+++ Input material
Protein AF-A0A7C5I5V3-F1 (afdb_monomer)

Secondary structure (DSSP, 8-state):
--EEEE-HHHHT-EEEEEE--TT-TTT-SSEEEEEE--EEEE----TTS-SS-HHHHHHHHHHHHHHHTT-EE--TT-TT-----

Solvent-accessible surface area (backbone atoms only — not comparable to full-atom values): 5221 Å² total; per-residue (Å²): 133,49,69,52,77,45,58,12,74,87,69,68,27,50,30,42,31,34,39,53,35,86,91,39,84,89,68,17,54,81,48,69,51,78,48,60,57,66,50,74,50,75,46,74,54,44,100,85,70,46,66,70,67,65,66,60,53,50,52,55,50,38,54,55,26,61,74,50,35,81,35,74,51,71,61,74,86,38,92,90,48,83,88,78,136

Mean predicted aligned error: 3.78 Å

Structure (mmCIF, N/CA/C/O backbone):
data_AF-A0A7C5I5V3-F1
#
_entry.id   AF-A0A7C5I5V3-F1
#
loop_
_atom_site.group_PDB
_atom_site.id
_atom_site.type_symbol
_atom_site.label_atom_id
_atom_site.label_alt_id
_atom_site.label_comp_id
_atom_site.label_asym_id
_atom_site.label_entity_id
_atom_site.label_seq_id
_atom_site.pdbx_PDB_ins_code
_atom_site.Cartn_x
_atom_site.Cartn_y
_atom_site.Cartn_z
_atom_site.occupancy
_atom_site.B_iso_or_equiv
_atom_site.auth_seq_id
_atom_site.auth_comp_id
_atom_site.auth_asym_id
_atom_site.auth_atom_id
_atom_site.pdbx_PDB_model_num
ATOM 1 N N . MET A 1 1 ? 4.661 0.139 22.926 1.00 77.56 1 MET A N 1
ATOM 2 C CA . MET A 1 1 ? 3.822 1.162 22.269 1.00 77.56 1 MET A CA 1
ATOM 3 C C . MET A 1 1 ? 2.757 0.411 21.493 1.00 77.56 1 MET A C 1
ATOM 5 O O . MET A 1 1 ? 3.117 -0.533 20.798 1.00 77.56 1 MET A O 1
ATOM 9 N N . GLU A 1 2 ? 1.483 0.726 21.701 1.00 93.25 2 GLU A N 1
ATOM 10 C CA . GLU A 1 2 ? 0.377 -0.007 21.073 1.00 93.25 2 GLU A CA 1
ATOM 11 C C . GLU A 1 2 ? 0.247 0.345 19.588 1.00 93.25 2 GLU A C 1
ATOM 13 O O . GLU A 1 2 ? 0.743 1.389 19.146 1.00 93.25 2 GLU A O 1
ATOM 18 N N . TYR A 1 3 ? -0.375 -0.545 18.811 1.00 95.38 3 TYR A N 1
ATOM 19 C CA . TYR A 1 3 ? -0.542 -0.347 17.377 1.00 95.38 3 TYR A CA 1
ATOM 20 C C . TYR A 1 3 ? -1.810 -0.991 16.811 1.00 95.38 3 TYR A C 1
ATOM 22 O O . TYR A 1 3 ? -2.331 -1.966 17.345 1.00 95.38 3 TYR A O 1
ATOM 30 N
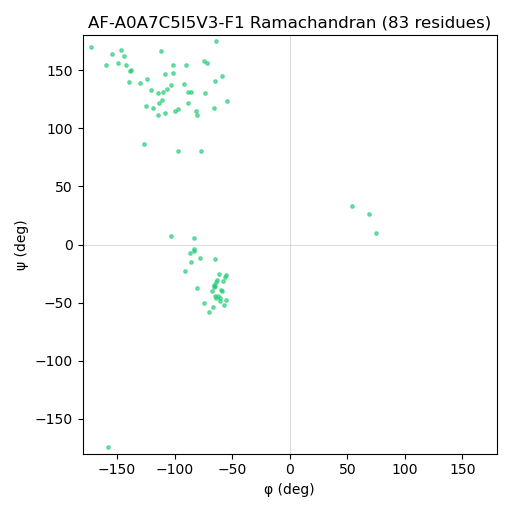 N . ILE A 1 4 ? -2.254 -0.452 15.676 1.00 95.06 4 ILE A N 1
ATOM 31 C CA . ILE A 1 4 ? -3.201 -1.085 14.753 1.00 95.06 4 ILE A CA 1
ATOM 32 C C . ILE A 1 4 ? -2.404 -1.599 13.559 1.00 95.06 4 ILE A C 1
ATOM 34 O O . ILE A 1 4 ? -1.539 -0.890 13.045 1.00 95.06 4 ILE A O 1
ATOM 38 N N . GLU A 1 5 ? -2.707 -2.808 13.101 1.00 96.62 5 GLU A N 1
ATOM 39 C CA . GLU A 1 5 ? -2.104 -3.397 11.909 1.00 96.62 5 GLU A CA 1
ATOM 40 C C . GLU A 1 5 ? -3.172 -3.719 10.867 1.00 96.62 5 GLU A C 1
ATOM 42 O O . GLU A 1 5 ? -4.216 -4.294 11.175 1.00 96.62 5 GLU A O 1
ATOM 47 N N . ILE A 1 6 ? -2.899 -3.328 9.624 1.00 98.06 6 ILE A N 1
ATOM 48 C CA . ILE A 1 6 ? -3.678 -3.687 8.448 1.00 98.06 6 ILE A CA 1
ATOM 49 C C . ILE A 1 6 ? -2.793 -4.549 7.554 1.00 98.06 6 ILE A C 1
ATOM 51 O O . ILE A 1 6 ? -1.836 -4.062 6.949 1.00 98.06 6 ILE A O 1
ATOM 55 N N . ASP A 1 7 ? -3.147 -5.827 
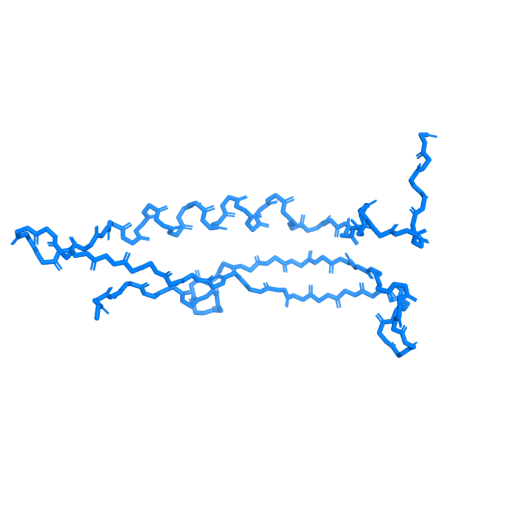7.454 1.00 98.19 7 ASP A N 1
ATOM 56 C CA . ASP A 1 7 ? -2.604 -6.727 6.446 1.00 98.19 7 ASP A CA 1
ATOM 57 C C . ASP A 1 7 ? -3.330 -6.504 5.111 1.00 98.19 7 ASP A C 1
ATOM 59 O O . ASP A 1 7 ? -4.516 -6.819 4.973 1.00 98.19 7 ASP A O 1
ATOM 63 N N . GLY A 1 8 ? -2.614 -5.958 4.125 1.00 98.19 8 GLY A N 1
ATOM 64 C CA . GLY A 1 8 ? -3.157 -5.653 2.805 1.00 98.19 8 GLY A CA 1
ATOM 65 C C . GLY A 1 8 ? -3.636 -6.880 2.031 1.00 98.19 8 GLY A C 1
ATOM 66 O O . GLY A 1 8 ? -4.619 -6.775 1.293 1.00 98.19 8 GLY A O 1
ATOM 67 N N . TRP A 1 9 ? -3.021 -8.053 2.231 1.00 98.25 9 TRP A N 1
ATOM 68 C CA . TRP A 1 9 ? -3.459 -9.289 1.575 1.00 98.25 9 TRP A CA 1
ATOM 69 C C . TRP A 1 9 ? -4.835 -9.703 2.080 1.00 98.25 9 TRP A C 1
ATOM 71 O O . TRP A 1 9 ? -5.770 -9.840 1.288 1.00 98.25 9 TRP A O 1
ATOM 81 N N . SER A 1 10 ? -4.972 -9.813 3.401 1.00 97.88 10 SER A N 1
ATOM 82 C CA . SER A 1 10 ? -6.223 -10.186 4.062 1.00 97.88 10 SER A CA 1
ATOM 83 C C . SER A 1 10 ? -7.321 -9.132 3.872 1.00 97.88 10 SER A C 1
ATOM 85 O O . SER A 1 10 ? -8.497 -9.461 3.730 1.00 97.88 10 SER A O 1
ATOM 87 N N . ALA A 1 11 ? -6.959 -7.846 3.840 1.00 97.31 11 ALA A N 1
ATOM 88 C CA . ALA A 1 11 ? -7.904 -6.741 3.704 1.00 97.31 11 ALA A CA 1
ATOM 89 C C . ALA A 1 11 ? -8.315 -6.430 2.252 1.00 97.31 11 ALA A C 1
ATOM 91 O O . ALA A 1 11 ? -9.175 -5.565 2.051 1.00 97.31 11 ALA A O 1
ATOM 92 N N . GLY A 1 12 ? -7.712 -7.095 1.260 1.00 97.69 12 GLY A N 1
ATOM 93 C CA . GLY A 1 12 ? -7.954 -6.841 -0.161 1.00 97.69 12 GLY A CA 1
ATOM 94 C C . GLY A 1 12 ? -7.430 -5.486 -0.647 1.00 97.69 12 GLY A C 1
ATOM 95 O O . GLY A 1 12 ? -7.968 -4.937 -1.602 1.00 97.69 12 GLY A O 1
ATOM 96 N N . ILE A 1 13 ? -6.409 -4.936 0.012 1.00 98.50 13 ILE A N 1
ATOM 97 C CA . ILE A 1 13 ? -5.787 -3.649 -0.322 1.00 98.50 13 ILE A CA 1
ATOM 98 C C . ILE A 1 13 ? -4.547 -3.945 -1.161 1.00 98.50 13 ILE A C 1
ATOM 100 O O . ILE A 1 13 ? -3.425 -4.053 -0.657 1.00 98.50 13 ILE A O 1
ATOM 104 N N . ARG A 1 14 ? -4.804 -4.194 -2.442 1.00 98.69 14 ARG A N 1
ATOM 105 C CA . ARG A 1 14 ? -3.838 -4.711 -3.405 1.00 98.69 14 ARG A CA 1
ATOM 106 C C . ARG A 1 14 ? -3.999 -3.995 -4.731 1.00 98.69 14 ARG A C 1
++++++
+++ Input material
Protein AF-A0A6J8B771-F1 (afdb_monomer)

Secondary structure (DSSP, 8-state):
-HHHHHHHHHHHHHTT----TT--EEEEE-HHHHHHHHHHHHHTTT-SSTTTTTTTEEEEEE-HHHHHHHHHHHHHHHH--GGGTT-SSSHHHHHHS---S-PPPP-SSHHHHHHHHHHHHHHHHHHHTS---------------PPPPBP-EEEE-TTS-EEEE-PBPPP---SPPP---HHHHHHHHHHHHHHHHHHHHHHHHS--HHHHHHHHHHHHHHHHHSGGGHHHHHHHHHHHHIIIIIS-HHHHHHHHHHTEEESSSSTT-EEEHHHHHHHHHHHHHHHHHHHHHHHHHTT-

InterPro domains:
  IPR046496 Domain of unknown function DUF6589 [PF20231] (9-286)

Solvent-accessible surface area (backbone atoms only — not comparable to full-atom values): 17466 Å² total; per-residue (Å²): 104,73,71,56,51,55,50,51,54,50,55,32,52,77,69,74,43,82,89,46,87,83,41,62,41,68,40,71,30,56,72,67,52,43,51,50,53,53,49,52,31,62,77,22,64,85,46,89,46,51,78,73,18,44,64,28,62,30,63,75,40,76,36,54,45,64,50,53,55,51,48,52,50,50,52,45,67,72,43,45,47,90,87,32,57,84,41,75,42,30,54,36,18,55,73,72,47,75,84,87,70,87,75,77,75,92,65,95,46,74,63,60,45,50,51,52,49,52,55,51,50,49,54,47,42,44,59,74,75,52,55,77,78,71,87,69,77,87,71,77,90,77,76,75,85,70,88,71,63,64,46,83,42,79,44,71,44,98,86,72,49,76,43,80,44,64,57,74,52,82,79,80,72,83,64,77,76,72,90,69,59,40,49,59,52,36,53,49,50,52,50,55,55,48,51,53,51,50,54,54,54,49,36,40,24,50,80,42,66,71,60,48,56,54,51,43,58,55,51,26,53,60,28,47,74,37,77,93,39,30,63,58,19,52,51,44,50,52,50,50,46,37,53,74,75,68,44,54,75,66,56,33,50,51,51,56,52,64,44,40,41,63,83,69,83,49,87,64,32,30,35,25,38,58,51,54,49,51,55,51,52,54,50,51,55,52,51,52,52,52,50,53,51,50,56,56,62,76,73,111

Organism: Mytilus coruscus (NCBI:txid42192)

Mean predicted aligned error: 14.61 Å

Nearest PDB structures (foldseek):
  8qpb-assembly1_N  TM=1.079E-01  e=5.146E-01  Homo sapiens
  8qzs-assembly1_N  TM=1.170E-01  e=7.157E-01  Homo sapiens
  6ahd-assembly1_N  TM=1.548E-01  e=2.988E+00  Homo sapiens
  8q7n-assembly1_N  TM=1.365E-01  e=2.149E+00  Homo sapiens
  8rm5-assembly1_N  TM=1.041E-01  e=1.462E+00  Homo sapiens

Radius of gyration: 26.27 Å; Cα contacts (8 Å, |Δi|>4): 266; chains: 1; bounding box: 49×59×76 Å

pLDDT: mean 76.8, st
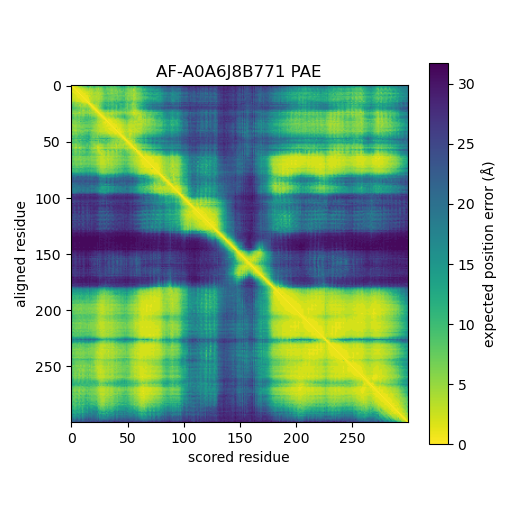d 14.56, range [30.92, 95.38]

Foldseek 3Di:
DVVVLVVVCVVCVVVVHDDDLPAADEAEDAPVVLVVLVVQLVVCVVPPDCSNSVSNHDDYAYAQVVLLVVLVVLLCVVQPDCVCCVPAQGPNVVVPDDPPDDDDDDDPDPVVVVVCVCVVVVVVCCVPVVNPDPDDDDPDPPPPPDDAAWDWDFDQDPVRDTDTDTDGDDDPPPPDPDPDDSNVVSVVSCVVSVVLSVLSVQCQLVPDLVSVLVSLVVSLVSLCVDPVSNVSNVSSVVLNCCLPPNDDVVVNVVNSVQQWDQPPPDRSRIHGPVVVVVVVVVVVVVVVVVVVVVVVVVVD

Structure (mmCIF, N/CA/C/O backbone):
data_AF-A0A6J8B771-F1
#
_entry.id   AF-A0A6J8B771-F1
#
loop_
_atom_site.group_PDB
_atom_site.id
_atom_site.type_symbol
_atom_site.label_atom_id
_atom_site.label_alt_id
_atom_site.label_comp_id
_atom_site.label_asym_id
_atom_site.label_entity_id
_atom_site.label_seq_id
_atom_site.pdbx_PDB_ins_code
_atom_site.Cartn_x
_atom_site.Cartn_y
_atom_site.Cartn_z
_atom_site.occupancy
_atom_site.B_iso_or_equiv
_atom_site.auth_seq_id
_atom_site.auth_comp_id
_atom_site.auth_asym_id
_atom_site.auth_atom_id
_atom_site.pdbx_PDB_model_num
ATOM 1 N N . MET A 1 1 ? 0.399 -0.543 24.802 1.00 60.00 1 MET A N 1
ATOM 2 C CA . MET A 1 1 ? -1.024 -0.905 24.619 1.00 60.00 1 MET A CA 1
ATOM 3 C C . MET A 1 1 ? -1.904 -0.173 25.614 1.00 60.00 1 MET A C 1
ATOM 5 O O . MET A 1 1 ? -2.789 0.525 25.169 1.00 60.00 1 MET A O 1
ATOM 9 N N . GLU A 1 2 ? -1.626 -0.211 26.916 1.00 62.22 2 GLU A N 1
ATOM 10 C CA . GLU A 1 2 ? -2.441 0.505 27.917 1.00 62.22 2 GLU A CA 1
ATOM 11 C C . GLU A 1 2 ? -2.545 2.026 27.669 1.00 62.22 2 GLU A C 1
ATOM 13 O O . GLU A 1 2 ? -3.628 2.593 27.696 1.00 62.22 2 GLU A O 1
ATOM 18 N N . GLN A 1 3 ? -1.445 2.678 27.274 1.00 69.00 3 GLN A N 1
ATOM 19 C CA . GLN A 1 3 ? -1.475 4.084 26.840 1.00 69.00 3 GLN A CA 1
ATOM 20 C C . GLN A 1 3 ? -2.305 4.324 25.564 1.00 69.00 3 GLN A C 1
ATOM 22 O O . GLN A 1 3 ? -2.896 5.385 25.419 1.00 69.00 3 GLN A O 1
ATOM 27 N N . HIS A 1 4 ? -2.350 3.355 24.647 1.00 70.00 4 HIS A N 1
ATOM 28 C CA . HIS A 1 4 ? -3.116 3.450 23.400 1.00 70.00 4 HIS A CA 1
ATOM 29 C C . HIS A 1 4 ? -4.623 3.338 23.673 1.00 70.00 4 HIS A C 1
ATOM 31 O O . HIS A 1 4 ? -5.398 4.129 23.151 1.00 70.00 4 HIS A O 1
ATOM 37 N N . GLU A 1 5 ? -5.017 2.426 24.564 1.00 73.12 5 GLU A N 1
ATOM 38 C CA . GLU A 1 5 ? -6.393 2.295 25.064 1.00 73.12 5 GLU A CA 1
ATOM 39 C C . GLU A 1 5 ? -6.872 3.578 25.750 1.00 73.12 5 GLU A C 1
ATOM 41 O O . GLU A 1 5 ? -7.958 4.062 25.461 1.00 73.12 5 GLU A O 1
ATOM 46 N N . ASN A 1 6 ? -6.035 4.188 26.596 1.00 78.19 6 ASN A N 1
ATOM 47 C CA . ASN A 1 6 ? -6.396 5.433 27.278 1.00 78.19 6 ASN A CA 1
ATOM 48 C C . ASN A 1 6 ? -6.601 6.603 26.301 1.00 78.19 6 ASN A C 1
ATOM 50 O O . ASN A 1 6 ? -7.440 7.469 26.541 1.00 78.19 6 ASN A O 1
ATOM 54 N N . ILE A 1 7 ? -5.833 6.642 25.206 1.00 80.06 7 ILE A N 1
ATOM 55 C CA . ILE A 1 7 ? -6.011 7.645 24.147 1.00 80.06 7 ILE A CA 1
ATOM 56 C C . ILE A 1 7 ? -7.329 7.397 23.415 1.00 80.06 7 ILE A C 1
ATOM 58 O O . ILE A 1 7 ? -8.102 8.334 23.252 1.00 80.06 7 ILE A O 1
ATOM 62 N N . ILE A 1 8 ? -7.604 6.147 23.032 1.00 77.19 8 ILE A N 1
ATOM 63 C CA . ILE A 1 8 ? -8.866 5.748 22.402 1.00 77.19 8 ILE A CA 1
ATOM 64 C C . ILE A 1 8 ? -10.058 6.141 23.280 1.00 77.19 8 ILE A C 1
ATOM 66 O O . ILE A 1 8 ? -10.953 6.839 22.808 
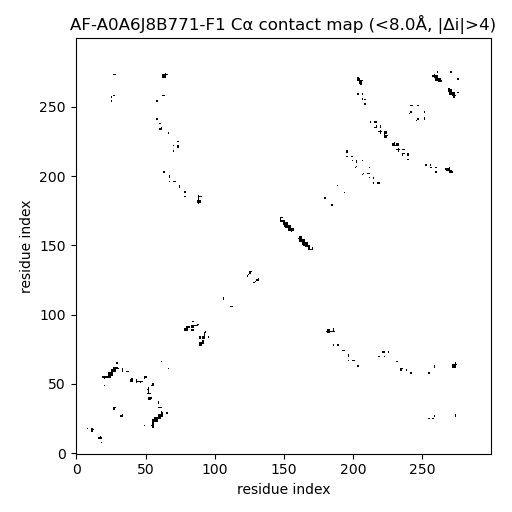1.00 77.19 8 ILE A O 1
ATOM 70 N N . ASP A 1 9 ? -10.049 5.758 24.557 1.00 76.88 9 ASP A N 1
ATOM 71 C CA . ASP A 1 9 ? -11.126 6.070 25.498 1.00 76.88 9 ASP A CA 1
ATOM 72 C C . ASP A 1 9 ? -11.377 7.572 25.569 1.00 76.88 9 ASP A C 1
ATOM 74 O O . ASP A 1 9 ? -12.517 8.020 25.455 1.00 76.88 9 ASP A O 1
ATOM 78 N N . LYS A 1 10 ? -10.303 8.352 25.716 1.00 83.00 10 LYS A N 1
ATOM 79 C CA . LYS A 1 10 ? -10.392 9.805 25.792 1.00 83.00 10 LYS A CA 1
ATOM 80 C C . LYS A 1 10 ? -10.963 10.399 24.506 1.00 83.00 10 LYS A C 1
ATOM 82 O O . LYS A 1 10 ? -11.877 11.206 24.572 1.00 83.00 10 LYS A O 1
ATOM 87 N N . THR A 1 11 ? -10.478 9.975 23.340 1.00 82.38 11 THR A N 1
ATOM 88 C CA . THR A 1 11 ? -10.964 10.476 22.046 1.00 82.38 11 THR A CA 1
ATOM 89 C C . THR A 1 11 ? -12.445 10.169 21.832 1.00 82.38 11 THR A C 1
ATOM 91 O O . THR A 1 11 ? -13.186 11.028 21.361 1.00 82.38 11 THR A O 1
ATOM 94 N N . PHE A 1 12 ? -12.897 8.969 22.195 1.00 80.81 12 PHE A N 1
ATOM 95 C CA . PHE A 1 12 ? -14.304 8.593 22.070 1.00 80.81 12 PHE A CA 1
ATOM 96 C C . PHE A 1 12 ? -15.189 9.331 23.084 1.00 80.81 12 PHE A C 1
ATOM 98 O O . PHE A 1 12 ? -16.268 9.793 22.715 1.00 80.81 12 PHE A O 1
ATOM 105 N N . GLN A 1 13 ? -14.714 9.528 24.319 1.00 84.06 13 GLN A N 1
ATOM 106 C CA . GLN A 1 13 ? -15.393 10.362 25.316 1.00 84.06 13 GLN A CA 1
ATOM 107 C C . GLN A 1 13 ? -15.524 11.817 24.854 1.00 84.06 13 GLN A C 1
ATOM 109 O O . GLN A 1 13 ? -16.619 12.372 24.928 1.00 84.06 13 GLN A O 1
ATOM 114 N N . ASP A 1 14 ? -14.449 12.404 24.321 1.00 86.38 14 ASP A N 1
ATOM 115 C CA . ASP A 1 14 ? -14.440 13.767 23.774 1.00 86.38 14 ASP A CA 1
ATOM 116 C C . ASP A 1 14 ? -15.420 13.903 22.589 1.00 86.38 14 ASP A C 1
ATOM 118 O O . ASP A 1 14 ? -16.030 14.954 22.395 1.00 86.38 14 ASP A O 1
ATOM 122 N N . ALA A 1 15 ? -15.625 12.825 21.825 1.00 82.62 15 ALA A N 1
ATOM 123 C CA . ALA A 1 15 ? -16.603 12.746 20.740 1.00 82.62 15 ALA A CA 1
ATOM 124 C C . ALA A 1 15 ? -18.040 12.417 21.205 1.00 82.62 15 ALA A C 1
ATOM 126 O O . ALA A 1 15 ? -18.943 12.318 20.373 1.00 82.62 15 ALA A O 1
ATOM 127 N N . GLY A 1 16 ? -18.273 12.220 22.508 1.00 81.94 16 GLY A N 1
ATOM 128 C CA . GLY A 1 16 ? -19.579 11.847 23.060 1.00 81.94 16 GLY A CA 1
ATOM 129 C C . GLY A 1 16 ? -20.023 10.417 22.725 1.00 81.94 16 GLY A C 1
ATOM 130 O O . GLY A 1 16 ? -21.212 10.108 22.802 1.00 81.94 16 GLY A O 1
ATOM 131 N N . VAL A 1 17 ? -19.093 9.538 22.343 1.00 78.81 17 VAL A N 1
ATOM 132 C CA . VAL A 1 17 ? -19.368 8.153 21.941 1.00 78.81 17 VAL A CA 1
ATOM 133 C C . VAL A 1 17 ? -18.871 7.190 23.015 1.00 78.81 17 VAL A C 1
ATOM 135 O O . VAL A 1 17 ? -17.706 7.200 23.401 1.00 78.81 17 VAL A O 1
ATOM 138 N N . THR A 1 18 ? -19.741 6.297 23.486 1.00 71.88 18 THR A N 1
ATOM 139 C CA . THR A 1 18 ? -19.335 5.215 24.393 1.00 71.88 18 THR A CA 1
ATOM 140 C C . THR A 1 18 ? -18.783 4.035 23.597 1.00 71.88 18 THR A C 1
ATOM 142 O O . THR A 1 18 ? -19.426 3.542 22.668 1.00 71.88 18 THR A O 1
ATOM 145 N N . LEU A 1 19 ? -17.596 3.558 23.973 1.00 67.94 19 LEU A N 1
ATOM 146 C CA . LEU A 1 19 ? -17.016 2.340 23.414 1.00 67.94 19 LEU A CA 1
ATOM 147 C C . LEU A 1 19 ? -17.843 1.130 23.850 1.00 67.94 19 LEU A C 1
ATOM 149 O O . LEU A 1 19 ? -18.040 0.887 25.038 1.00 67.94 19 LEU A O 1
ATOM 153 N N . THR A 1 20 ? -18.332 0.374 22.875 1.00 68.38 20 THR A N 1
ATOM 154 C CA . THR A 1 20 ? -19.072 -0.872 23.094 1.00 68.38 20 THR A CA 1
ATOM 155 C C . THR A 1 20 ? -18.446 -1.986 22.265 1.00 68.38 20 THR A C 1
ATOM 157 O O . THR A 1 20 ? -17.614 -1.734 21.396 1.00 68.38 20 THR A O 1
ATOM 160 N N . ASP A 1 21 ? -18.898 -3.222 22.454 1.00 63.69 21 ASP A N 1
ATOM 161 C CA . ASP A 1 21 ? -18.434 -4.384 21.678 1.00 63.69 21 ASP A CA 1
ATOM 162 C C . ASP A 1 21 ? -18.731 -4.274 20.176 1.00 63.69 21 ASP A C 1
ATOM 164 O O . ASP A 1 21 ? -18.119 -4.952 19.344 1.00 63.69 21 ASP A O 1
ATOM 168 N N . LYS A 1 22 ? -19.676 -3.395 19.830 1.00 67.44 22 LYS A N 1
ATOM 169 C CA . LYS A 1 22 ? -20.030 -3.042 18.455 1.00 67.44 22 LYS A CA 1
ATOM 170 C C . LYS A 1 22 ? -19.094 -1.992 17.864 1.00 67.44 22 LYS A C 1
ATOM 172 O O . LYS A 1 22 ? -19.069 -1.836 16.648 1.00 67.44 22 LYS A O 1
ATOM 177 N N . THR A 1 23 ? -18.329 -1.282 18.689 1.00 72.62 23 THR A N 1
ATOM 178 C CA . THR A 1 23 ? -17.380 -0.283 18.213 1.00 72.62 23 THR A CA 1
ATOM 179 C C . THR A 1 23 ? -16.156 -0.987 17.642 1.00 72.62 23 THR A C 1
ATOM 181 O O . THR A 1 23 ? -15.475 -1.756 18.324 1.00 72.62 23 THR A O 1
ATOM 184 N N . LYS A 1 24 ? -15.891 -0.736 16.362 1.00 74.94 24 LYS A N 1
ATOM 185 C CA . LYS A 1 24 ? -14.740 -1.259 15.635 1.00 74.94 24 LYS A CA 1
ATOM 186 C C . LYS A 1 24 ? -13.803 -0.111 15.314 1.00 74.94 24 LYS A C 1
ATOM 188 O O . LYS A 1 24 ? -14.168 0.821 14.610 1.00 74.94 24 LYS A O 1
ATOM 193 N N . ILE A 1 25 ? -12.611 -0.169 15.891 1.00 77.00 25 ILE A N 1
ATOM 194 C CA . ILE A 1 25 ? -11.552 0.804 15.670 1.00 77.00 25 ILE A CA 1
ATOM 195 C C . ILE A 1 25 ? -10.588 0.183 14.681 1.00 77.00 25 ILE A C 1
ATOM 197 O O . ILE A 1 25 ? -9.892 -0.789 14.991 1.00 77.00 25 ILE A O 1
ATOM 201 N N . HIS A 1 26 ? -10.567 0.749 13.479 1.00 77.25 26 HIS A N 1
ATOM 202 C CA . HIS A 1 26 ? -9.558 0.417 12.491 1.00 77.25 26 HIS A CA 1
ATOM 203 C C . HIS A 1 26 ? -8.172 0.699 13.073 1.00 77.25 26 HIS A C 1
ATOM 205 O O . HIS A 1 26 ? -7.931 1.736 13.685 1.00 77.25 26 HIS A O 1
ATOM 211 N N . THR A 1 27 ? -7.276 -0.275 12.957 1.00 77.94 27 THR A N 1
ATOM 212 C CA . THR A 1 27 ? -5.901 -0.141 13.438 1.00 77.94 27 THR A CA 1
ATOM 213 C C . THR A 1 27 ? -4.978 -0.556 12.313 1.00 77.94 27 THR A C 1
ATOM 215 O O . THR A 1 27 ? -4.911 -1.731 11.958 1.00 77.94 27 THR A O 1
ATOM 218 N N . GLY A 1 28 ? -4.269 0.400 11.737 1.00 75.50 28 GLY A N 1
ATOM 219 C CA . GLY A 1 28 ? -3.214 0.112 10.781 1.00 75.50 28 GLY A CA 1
++++++
§ **Work order**:
Check each line of the entries for the string "Protein". Copy the lines that have it.

§ **Task solution**:
Protein AF-A0A7C5I5V3-F1 (afdb_monomer)
Protein AF-A0A6J8B771-F1 (afdb_monomer)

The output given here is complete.